Just launch your favorite editor like:

vim /path/to/your/local/clone/.hg/hgrc
...and append a line to the "paths" section with the symbolic name like:
[paths]
default = ssh://bond@myserver.com/hg/hgtest-james
hgtest-blessed = ssh://bond@myserver.com/hg/hgtest-blessed

If you want to check if this new name is picked up correctly by Mercurial, or you don't know whether you already created the symbolic name before, you can list the already configured paths any time by:

hg paths

If you registered the symbolic name, it's easier to pull in changes as you can enter the symbolic name instead of the URL of the repository:

hg pull -u hgtest-blessed

After this your clone is synchronized with the blessed repository.

Advanced Integrator Workflows

Integrator Workflows with Multiple Levels: Organization - Team - Developer

In larger teams and deeper hierarchies, it's a powerful approach to set up multiple levels of forks.

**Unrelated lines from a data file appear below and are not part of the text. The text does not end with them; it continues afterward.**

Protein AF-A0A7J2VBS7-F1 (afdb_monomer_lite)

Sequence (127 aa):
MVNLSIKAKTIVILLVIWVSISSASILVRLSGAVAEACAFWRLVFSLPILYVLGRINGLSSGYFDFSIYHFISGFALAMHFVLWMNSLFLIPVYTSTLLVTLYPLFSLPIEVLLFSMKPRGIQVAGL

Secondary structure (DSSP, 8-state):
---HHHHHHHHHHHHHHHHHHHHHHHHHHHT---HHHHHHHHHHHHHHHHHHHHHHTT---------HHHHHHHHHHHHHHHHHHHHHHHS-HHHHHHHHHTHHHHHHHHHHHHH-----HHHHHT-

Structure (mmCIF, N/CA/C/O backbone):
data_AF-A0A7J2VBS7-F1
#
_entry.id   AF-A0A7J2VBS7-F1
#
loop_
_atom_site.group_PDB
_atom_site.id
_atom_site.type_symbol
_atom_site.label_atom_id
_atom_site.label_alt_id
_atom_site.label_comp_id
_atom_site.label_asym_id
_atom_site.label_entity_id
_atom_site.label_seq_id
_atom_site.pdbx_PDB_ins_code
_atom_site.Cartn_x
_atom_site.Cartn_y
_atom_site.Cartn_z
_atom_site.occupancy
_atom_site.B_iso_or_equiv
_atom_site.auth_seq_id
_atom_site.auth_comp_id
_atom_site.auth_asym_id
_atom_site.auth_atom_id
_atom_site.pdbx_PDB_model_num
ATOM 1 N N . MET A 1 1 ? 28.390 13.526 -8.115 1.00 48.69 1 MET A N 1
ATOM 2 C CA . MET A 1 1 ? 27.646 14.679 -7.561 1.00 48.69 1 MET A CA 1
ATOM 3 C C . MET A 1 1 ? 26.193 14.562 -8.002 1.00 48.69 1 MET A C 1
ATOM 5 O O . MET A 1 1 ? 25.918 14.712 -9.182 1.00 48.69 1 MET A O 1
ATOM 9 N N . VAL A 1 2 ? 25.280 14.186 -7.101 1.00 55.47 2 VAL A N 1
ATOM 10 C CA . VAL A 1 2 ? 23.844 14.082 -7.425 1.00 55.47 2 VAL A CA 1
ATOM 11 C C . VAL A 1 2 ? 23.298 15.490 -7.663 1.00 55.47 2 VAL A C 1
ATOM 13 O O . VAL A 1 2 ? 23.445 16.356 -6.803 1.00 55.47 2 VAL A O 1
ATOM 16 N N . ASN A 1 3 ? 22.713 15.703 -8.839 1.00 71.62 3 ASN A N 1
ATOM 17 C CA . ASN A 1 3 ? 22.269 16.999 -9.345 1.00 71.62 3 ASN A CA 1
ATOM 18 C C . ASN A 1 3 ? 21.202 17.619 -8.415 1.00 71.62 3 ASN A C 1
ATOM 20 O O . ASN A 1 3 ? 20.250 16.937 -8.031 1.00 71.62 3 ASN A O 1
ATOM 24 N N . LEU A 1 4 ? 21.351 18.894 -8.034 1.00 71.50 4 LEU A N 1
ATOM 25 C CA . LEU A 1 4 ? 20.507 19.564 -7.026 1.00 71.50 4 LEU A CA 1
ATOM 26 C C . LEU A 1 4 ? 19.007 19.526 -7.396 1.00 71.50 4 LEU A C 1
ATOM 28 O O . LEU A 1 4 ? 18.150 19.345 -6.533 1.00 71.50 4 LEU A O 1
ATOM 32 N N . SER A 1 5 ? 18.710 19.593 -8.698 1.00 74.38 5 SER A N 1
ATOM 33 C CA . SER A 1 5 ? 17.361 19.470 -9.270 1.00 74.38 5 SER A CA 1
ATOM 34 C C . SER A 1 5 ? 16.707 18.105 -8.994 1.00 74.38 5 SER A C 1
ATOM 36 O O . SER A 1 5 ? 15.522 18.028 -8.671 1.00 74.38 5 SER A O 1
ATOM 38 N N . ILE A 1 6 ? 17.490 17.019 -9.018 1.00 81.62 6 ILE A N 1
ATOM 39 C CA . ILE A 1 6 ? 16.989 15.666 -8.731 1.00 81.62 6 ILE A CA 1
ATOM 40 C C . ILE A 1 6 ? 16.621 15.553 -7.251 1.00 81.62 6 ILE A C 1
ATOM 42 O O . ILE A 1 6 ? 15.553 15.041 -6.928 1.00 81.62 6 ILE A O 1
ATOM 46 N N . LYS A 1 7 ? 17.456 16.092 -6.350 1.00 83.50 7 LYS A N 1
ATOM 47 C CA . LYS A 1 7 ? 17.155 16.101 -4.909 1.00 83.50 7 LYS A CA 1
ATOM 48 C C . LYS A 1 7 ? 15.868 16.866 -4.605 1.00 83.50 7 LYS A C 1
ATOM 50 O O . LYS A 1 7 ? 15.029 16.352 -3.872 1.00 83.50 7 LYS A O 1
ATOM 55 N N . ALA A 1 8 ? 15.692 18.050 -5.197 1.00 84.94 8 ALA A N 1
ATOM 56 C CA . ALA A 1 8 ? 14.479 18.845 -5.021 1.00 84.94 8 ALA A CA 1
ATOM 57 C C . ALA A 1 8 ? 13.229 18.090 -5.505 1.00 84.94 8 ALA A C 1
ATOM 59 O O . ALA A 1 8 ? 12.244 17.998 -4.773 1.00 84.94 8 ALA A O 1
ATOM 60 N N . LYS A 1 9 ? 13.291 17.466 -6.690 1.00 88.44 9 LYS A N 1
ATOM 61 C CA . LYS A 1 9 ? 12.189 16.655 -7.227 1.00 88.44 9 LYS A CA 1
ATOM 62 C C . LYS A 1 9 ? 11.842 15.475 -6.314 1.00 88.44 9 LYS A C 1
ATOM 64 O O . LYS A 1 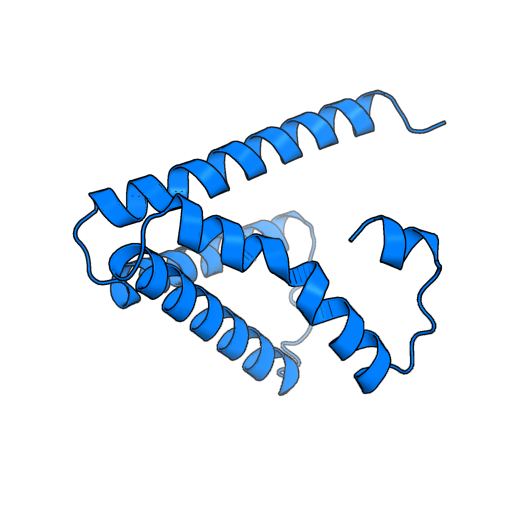9 ? 10.666 15.241 -6.046 1.00 88.44 9 LYS A O 1
ATOM 69 N N . THR A 1 10 ? 12.845 14.759 -5.808 1.00 90.31 10 THR A N 1
ATOM 70 C CA . THR A 1 10 ? 12.635 13.631 -4.889 1.00 90.31 10 THR A CA 1
ATOM 71 C C . THR A 1 10 ? 11.971 14.077 -3.591 1.00 90.31 10 THR A C 1
ATOM 73 O O . THR A 1 10 ? 11.028 13.429 -3.151 1.00 90.31 10 THR A O 1
ATOM 76 N N . ILE A 1 11 ? 12.400 15.197 -3.001 1.00 93.00 11 ILE A N 1
ATOM 77 C CA . ILE A 1 11 ? 11.795 15.726 -1.768 1.00 93.00 11 ILE A CA 1
ATOM 78 C C . ILE A 1 11 ? 10.312 16.047 -1.985 1.00 93.00 11 ILE A C 1
ATOM 80 O O . ILE A 1 11 ? 9.478 15.663 -1.168 1.00 93.00 11 ILE A O 1
ATOM 84 N N . VAL A 1 12 ? 9.972 16.694 -3.103 1.00 93.75 12 VAL A N 1
ATOM 85 C CA . VAL A 1 12 ? 8.573 17.007 -3.435 1.00 93.75 12 VAL A CA 1
ATOM 86 C C . VAL A 1 12 ? 7.748 15.729 -3.590 1.00 93.75 12 VAL A C 1
ATOM 88 O O . VAL A 1 12 ? 6.664 15.632 -3.022 1.00 93.75 12 VAL A O 1
ATOM 91 N N . ILE A 1 13 ? 8.268 14.723 -4.298 1.00 93.12 13 ILE A N 1
ATOM 92 C CA . ILE A 1 13 ? 7.581 13.434 -4.464 1.00 93.12 13 ILE A CA 1
ATOM 93 C C . ILE A 1 13 ? 7.358 12.756 -3.106 1.00 93.12 13 ILE A C 1
ATOM 95 O O . ILE A 1 13 ? 6.253 12.289 -2.837 1.00 93.12 13 ILE A O 1
ATOM 99 N N . LEU A 1 14 ? 8.367 12.737 -2.231 1.00 93.75 14 LEU A N 1
ATOM 100 C CA . LEU A 1 14 ? 8.249 12.149 -0.894 1.00 93.75 14 LEU A CA 1
ATOM 101 C C . LEU A 1 14 ? 7.200 12.867 -0.039 1.00 93.75 14 LEU A C 1
ATOM 103 O O . LEU A 1 14 ? 6.421 12.201 0.638 1.00 93.75 14 LEU A O 1
ATOM 107 N N . LEU A 1 15 ? 7.131 14.199 -0.106 1.00 94.62 15 LEU A N 1
ATOM 108 C CA . LEU A 1 15 ? 6.096 14.972 0.585 1.00 94.62 15 LEU A CA 1
ATOM 109 C C . LEU A 1 15 ? 4.695 14.626 0.076 1.00 94.62 15 LEU A C 1
ATOM 111 O O . LEU A 1 15 ? 3.796 14.387 0.881 1.00 94.62 15 LEU A O 1
ATOM 115 N N . VAL A 1 16 ? 4.514 14.543 -1.244 1.00 94.62 16 VAL A N 1
ATOM 116 C CA . VAL A 1 16 ? 3.227 14.160 -1.844 1.00 94.62 16 VAL A CA 1
ATOM 117 C C . VAL A 1 16 ? 2.825 12.754 -1.405 1.00 94.62 16 VAL A C 1
ATOM 119 O O . VAL A 1 16 ? 1.682 12.554 -0.994 1.00 94.62 16 VAL A O 1
ATOM 122 N N . ILE A 1 17 ? 3.753 11.793 -1.436 1.00 91.69 17 ILE A N 1
ATOM 123 C CA . ILE A 1 17 ? 3.511 10.418 -0.977 1.00 91.69 17 ILE A CA 1
ATOM 124 C C . ILE A 1 17 ? 3.106 10.413 0.499 1.00 91.69 17 ILE A C 1
ATOM 126 O O . ILE A 1 17 ? 2.086 9.821 0.853 1.00 91.69 17 ILE A O 1
ATOM 130 N N . TRP A 1 18 ? 3.865 11.099 1.352 1.00 91.69 18 TRP A N 1
ATOM 131 C CA . TRP A 1 18 ? 3.627 11.110 2.791 1.00 91.69 18 TRP A CA 1
ATOM 132 C C . TRP A 1 18 ? 2.257 11.701 3.141 1.00 91.69 18 TRP A C 1
ATOM 134 O O . TRP A 1 18 ? 1.482 11.073 3.871 1.00 91.69 18 TRP A O 1
ATOM 144 N N . VAL A 1 19 ? 1.913 12.857 2.570 1.00 93.69 19 VAL A N 1
ATOM 145 C CA . VAL A 1 19 ? 0.603 13.493 2.778 1.00 93.69 19 VAL A CA 1
ATOM 146 C C . VAL A 1 19 ? -0.526 12.618 2.228 1.00 93.69 19 VAL A C 1
ATOM 148 O O . VAL A 1 19 ? -1.554 12.453 2.888 1.00 93.69 19 VAL A O 1
ATOM 151 N N . SER A 1 20 ? -0.336 12.001 1.059 1.00 91.62 20 SER A N 1
ATOM 152 C CA . SER A 1 20 ? -1.359 11.155 0.426 1.00 91.62 20 SER A CA 1
ATOM 153 C C . SER A 1 20 ? -1.646 9.886 1.229 1.00 91.62 20 SER A C 1
ATOM 155 O O . SER A 1 20 ? -2.806 9.543 1.446 1.00 91.62 20 SER A O 1
ATOM 157 N N . ILE A 1 21 ? -0.610 9.188 1.706 1.00 87.94 21 ILE A N 1
ATOM 158 C CA . ILE A 1 21 ? -0.774 7.966 2.508 1.00 87.94 21 ILE A CA 1
ATOM 159 C C . ILE A 1 21 ? -1.397 8.299 3.867 1.00 87.94 21 ILE A C 1
ATOM 161 O O . ILE A 1 21 ? -2.316 7.604 4.303 1.00 87.94 21 ILE A O 1
ATOM 165 N N . SER A 1 22 ? -0.937 9.377 4.510 1.00 89.19 22 SER A N 1
ATOM 166 C CA . SER A 1 22 ? -1.423 9.772 5.837 1.00 89.19 22 SER A CA 1
ATOM 167 C C . SER A 1 22 ? -2.880 10.218 5.795 1.00 89.19 22 SER A C 1
ATOM 169 O O . SER A 1 22 ? -3.661 9.821 6.648 1.00 89.19 22 SER A O 1
ATOM 171 N N . SER A 1 23 ? -3.276 11.006 4.794 1.00 90.00 23 SER A N 1
ATOM 172 C CA . SER A 1 23 ? -4.666 11.460 4.651 1.00 90.00 23 SER A CA 1
ATOM 173 C C . SER A 1 23 ? -5.621 10.339 4.233 1.00 90.00 23 SER A C 1
ATOM 175 O O . SER A 1 23 ? -6.777 10.338 4.659 1.00 90.00 23 SER A O 1
ATOM 177 N N . ALA A 1 24 ? -5.154 9.355 3.456 1.00 87.94 24 ALA A N 1
ATOM 178 C CA . ALA A 1 24 ? -5.997 8.269 2.959 1.00 87.94 24 ALA A CA 1
ATOM 179 C C . ALA A 1 24 ? -6.680 7.472 4.081 1.00 87.94 24 ALA A C 1
ATOM 181 O O . ALA A 1 24 ? -7.864 7.168 3.968 1.00 87.94 24 ALA A O 1
ATOM 182 N N . SER A 1 25 ? -5.969 7.153 5.165 1.00 85.62 25 SER A N 1
ATOM 183 C CA . SER A 1 25 ? -6.529 6.378 6.283 1.00 85.62 25 SER A CA 1
ATOM 184 C C . SER A 1 25 ? -7.655 7.121 7.011 1.00 85.62 25 SER A C 1
ATOM 186 O O . SER A 1 25 ? -8.672 6.516 7.354 1.00 85.62 25 SER A O 1
ATOM 188 N N . ILE A 1 26 ? -7.517 8.439 7.188 1.00 87.81 26 ILE A N 1
ATOM 189 C CA . ILE A 1 26 ? -8.562 9.292 7.766 1.00 87.81 26 ILE A CA 1
ATOM 190 C C . ILE A 1 26 ? -9.765 9.383 6.820 1.00 87.81 26 ILE A C 1
ATOM 192 O O . ILE A 1 26 ? -10.897 9.190 7.260 1.00 87.81 26 ILE A O 1
ATOM 196 N N . LEU A 1 27 ? -9.537 9.630 5.526 1.00 87.75 27 LEU A N 1
ATOM 197 C CA . LEU A 1 27 ? -10.609 9.773 4.533 1.00 87.75 27 LEU A CA 1
ATOM 198 C C . LEU A 1 27 ? -11.434 8.492 4.372 1.00 87.75 27 LEU A C 1
ATOM 200 O O . LEU A 1 27 ? -12.658 8.557 4.287 1.00 87.75 27 LEU A O 1
ATOM 204 N N . VAL A 1 28 ? -10.783 7.326 4.386 1.00 87.31 28 VAL A N 1
ATOM 205 C CA . VAL A 1 28 ? -11.477 6.030 4.354 1.00 87.31 28 VAL A CA 1
ATOM 206 C C . VAL A 1 28 ? -12.373 5.878 5.577 1.00 87.31 28 VAL A C 1
ATOM 208 O O . VAL A 1 28 ? -13.547 5.545 5.434 1.00 87.31 28 VAL A O 1
ATOM 211 N N . ARG A 1 29 ? -11.855 6.174 6.772 1.00 84.81 29 ARG A N 1
ATOM 212 C CA . ARG A 1 29 ? -12.623 6.043 8.015 1.00 84.81 29 ARG A CA 1
ATOM 213 C C . ARG A 1 29 ? -13.793 7.030 8.086 1.00 84.81 29 ARG A C 1
ATOM 215 O O . ARG A 1 29 ? -14.846 6.678 8.605 1.00 84.81 29 ARG A O 1
ATOM 222 N N . LEU A 1 30 ? -13.628 8.231 7.529 1.00 87.56 30 LEU A N 1
ATOM 223 C CA . LEU A 1 30 ? -14.688 9.239 7.413 1.00 87.56 30 LEU A CA 1
ATOM 224 C C . LEU A 1 30 ? -15.755 8.882 6.373 1.00 87.56 30 LEU A C 1
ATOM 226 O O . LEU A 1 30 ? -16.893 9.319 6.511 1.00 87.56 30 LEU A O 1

Say, you are an organization with three teams A, B and C. A has 2 developers, B has 3 and C has 4.

For that setup, you can setup a repository hierarchy like this:

blessed
|
|-- team-a-public
|   |
|   -- joe-public
|   |
|   -- jack-public
|
|-- team-b-public
|   |
|   -- arthur-public
|   |
|   -- charlie-public
|   |
|   -- dave-public
|
|-- team-c-public
    |
    -- mary-public
    |
    -- steve-public
    |
    -- hugh-public
    |
    -- lee-public
With this setup developers send pull request to their own team repository. Team leads decide whether to accept or reject those change. The changes accepted on team level can then be propagated to blessed, where the CTO or the dev lead can review them again. This gives an additional level of control and security.

This approach can be generalized to arbitrary depth.